▸ **Exercise description**: Write out exactly the lines of the entries below from the one holding "ATOM 123 O O" to the one holding "ATOM 128 C CA", inclusive, and leave out all other lines.

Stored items
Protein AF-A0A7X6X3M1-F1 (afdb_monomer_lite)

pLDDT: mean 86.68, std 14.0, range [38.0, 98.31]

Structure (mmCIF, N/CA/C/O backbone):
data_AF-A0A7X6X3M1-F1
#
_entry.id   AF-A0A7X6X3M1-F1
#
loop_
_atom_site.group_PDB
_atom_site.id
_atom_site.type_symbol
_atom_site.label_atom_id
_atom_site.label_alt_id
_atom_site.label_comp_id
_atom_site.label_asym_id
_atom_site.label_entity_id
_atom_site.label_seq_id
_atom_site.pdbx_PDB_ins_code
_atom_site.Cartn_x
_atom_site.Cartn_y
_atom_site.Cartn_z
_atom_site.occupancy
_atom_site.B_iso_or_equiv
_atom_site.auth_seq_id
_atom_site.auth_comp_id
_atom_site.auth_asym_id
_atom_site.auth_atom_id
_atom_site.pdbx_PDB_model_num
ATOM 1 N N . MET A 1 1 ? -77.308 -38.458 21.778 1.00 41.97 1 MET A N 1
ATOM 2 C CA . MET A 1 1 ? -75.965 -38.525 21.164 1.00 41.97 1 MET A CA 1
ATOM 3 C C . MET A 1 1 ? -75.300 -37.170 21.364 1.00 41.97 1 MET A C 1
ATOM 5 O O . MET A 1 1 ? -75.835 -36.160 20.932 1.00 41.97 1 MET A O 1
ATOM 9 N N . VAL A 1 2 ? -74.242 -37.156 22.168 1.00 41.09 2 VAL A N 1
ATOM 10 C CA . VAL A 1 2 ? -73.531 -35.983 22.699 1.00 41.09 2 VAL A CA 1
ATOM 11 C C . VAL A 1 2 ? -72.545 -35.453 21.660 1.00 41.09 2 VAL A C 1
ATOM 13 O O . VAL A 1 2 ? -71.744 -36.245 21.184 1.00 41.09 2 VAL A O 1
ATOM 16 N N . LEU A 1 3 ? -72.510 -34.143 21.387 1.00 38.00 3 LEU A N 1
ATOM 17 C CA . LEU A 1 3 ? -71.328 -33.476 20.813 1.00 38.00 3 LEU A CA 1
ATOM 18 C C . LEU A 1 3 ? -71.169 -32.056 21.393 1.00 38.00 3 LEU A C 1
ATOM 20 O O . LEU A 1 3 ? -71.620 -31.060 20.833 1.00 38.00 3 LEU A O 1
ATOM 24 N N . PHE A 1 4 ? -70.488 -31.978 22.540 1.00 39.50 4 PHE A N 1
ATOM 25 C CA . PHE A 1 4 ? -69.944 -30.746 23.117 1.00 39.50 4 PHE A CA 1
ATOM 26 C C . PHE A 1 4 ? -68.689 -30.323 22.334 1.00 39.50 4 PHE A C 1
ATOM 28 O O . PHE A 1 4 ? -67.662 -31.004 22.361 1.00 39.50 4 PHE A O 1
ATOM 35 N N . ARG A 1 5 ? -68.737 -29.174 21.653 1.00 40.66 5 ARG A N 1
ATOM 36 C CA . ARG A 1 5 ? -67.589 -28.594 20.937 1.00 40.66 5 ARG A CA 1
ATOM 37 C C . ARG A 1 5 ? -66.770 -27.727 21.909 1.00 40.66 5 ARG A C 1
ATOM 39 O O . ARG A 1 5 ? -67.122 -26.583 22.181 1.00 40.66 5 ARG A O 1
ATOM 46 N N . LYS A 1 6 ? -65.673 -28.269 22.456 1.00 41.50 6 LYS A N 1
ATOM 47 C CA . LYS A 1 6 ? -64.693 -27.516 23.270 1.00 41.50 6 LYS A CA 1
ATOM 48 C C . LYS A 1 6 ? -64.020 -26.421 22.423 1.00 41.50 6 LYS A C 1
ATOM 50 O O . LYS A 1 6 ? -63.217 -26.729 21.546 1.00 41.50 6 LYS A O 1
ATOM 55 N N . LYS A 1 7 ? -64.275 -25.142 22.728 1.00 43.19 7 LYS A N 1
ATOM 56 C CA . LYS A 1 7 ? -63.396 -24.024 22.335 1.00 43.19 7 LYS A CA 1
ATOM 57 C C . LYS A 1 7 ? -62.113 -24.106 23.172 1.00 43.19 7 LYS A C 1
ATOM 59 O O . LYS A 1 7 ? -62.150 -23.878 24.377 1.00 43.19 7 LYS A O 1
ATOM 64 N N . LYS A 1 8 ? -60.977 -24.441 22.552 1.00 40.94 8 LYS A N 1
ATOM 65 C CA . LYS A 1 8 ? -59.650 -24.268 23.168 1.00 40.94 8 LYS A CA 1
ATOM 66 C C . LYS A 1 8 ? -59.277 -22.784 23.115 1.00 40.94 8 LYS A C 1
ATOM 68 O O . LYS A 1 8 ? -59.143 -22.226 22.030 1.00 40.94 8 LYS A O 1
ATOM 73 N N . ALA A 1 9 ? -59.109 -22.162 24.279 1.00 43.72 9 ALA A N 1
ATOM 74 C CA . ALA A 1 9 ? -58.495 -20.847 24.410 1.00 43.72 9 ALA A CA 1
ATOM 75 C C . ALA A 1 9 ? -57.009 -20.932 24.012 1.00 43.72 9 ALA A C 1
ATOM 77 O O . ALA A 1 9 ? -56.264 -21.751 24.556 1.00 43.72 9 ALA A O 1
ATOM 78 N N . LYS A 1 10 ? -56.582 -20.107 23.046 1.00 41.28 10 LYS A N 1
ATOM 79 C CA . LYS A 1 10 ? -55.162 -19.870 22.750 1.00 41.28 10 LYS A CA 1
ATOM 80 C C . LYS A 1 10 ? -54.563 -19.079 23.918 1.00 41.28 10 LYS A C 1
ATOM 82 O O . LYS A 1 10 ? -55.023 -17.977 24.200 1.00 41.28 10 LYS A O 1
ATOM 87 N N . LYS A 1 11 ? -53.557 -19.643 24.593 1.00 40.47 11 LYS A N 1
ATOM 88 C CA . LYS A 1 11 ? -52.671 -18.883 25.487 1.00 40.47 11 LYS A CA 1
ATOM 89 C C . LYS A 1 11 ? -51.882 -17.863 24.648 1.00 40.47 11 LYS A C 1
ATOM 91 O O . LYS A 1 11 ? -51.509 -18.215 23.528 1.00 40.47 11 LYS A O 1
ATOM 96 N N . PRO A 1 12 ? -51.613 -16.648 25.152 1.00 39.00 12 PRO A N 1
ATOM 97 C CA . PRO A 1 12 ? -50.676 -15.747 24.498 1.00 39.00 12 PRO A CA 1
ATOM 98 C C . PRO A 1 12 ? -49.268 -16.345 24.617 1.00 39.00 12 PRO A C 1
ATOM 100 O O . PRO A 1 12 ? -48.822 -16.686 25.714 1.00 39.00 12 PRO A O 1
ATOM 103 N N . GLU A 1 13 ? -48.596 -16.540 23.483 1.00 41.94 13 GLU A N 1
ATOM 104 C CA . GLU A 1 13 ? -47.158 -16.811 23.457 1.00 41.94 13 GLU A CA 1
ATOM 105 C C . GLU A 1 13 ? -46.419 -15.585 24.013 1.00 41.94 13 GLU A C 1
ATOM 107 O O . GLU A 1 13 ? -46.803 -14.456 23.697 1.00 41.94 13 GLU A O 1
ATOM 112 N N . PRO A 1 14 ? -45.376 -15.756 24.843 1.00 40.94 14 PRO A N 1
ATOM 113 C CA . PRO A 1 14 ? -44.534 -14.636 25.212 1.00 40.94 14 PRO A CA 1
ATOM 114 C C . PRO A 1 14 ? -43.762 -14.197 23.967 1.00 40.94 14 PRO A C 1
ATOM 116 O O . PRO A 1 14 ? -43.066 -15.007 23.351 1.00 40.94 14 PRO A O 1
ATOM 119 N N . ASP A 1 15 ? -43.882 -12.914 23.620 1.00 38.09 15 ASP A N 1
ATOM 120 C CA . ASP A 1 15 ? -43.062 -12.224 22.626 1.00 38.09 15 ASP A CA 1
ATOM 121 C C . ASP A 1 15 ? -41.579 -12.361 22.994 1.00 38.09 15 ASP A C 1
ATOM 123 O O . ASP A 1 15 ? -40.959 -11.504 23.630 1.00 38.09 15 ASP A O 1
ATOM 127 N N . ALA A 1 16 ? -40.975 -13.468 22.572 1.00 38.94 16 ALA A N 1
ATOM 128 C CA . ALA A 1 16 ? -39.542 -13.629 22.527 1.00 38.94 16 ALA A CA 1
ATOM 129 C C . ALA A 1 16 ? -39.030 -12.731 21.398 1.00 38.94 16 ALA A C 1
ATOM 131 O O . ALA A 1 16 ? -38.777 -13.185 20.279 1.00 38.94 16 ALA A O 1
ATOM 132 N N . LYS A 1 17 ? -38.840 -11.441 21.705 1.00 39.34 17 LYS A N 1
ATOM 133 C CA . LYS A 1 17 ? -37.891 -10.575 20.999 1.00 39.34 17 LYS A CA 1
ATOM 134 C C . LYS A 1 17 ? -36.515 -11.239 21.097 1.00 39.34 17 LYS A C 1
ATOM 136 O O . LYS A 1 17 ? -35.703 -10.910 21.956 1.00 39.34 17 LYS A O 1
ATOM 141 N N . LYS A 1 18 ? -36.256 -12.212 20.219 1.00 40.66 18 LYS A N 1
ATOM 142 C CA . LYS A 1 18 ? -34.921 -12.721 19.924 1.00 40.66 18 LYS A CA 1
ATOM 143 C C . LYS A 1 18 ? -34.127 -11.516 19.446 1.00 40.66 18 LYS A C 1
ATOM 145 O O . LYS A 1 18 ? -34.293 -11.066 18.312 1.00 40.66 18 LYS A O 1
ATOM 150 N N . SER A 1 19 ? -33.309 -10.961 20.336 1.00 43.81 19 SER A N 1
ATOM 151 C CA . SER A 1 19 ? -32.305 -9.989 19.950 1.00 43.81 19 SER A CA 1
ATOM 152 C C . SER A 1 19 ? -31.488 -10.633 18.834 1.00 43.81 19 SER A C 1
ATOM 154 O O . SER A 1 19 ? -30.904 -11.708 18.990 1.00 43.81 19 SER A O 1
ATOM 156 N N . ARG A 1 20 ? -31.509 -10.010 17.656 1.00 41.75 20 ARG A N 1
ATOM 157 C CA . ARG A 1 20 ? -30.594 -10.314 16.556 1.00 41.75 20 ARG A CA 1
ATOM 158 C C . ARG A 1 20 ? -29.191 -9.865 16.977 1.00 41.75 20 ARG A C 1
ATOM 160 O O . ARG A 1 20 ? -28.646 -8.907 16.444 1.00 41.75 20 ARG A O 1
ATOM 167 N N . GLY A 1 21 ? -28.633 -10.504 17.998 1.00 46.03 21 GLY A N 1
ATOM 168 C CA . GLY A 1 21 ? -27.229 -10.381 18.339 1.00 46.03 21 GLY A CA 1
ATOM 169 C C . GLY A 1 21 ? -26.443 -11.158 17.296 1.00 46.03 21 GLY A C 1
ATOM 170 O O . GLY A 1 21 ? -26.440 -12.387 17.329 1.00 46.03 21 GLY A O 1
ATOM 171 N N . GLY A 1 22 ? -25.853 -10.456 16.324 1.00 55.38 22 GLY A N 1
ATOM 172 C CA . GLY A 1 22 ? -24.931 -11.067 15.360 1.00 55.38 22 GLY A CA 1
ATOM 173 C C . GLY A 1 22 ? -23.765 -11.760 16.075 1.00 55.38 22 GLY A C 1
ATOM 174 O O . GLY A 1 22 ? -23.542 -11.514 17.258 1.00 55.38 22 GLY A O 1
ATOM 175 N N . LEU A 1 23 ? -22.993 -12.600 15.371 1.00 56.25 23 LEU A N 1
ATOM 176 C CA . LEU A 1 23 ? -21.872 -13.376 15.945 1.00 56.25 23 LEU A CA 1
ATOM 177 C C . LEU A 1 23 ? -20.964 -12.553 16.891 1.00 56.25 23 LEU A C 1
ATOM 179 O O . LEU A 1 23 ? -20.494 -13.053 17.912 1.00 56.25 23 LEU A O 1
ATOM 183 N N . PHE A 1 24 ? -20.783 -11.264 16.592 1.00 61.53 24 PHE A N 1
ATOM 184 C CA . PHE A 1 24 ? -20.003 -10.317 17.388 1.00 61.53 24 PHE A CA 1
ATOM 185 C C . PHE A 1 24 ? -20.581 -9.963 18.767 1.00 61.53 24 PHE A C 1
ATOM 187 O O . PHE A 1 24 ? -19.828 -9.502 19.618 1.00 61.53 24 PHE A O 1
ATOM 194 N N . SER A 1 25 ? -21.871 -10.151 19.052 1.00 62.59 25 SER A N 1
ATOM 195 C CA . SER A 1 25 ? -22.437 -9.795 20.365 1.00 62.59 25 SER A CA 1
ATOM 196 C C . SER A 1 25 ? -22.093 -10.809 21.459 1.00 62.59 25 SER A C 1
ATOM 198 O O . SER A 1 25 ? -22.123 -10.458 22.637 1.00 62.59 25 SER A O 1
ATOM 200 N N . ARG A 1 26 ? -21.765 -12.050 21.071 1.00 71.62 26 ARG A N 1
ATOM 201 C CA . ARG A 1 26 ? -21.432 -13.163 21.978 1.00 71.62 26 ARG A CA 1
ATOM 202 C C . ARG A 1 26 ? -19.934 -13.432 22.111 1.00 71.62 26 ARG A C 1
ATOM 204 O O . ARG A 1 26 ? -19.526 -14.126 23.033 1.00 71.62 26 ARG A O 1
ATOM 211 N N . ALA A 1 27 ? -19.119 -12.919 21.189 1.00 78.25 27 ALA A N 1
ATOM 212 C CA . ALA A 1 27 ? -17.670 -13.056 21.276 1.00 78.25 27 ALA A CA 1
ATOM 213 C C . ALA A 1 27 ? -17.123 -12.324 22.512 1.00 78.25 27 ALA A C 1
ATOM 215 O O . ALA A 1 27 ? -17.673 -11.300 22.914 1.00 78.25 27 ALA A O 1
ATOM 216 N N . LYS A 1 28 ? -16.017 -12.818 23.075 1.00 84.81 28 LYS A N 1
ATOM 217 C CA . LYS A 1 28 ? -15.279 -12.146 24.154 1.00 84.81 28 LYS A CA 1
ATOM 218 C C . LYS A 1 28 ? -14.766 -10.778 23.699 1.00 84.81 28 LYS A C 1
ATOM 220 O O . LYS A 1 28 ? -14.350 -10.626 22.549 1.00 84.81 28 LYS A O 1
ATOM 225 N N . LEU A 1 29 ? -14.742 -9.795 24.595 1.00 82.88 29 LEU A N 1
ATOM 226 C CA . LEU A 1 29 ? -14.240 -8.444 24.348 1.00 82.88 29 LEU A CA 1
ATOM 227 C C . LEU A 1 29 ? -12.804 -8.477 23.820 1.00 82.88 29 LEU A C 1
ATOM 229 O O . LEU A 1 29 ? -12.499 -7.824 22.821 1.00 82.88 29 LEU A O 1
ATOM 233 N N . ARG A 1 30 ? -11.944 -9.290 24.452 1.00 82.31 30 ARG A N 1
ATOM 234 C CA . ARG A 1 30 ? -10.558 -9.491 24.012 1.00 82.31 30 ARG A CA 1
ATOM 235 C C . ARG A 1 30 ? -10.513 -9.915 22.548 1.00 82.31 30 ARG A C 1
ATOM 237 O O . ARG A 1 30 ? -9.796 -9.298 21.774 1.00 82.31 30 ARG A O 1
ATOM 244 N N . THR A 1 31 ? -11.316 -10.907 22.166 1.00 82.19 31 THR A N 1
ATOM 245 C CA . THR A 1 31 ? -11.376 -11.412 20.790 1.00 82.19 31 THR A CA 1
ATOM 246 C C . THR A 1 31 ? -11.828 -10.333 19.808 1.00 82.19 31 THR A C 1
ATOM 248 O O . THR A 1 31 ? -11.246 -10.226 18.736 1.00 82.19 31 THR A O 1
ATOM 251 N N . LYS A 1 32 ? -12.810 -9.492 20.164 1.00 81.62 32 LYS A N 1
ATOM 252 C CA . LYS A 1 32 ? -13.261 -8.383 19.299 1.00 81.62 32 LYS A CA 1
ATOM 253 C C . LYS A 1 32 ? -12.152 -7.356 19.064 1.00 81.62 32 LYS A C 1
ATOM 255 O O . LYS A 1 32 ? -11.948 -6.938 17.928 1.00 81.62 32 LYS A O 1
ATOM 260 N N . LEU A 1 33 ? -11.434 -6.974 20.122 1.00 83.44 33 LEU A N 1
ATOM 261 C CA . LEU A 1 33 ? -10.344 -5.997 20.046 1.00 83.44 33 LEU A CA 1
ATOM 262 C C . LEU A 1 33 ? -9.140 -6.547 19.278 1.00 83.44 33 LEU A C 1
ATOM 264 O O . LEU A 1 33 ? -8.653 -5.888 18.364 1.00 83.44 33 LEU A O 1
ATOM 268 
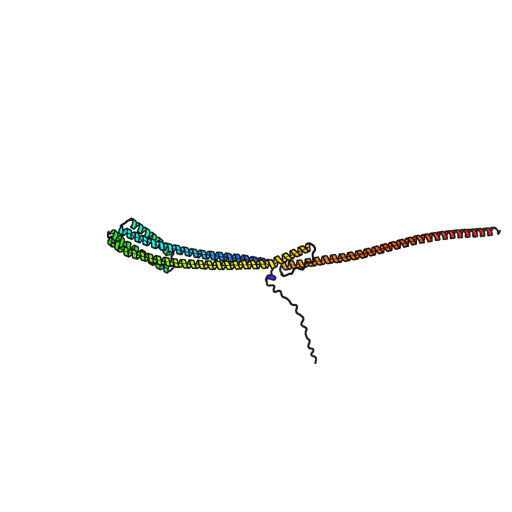N N . THR A 1 34 ? -8.694 -7.768 19.588 1.00 84.38 34 THR A N 1
ATOM 269 C CA . THR A 1 34 ? -7.562 -8.389 18.883 1.00 84.38 34 THR A CA 1
ATOM 270 C C . THR A 1 34 ? -7.881 -8.651 17.419 1.00 84.38 34 THR A C 1
ATOM 272 O O . THR A 1 34 ? -7.005 -8.510 16.578 1.00 84.38 34 THR A O 1
ATOM 275 N N . PHE A 1 35 ? -9.130 -8.996 17.097 1.00 85.88 35 PHE A N 1
ATOM 276 C CA . PHE A 1 35 ? -9.561 -9.178 15.714 1.00 85.88 35 PHE A CA 1
ATOM 277 C C . PHE A 1 35 ? -9.611 -7.848 14.953 1.00 85.88 35 PHE A C 1
ATOM 279 O O . PHE A 1 35 ? -9.113 -7.778 13.837 1.00 85.88 35 PHE A O 1
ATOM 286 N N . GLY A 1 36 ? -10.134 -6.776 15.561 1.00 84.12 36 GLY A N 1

▸ **Result for this exercise**:
ATOM 123 O O . ASP A 1 15 ? -40.959 -11.504 23.630 1.00 38.09 15 ASP A O 1
ATOM 127 N N . ALA A 1 16 ? -40.975 -13.468 22.572 1.00 38.94 16 ALA A N 1
ATOM 128 C CA . ALA A 1 16 ? -39.542 -13.629 22.527 1.00 38.94 16 ALA A CA 1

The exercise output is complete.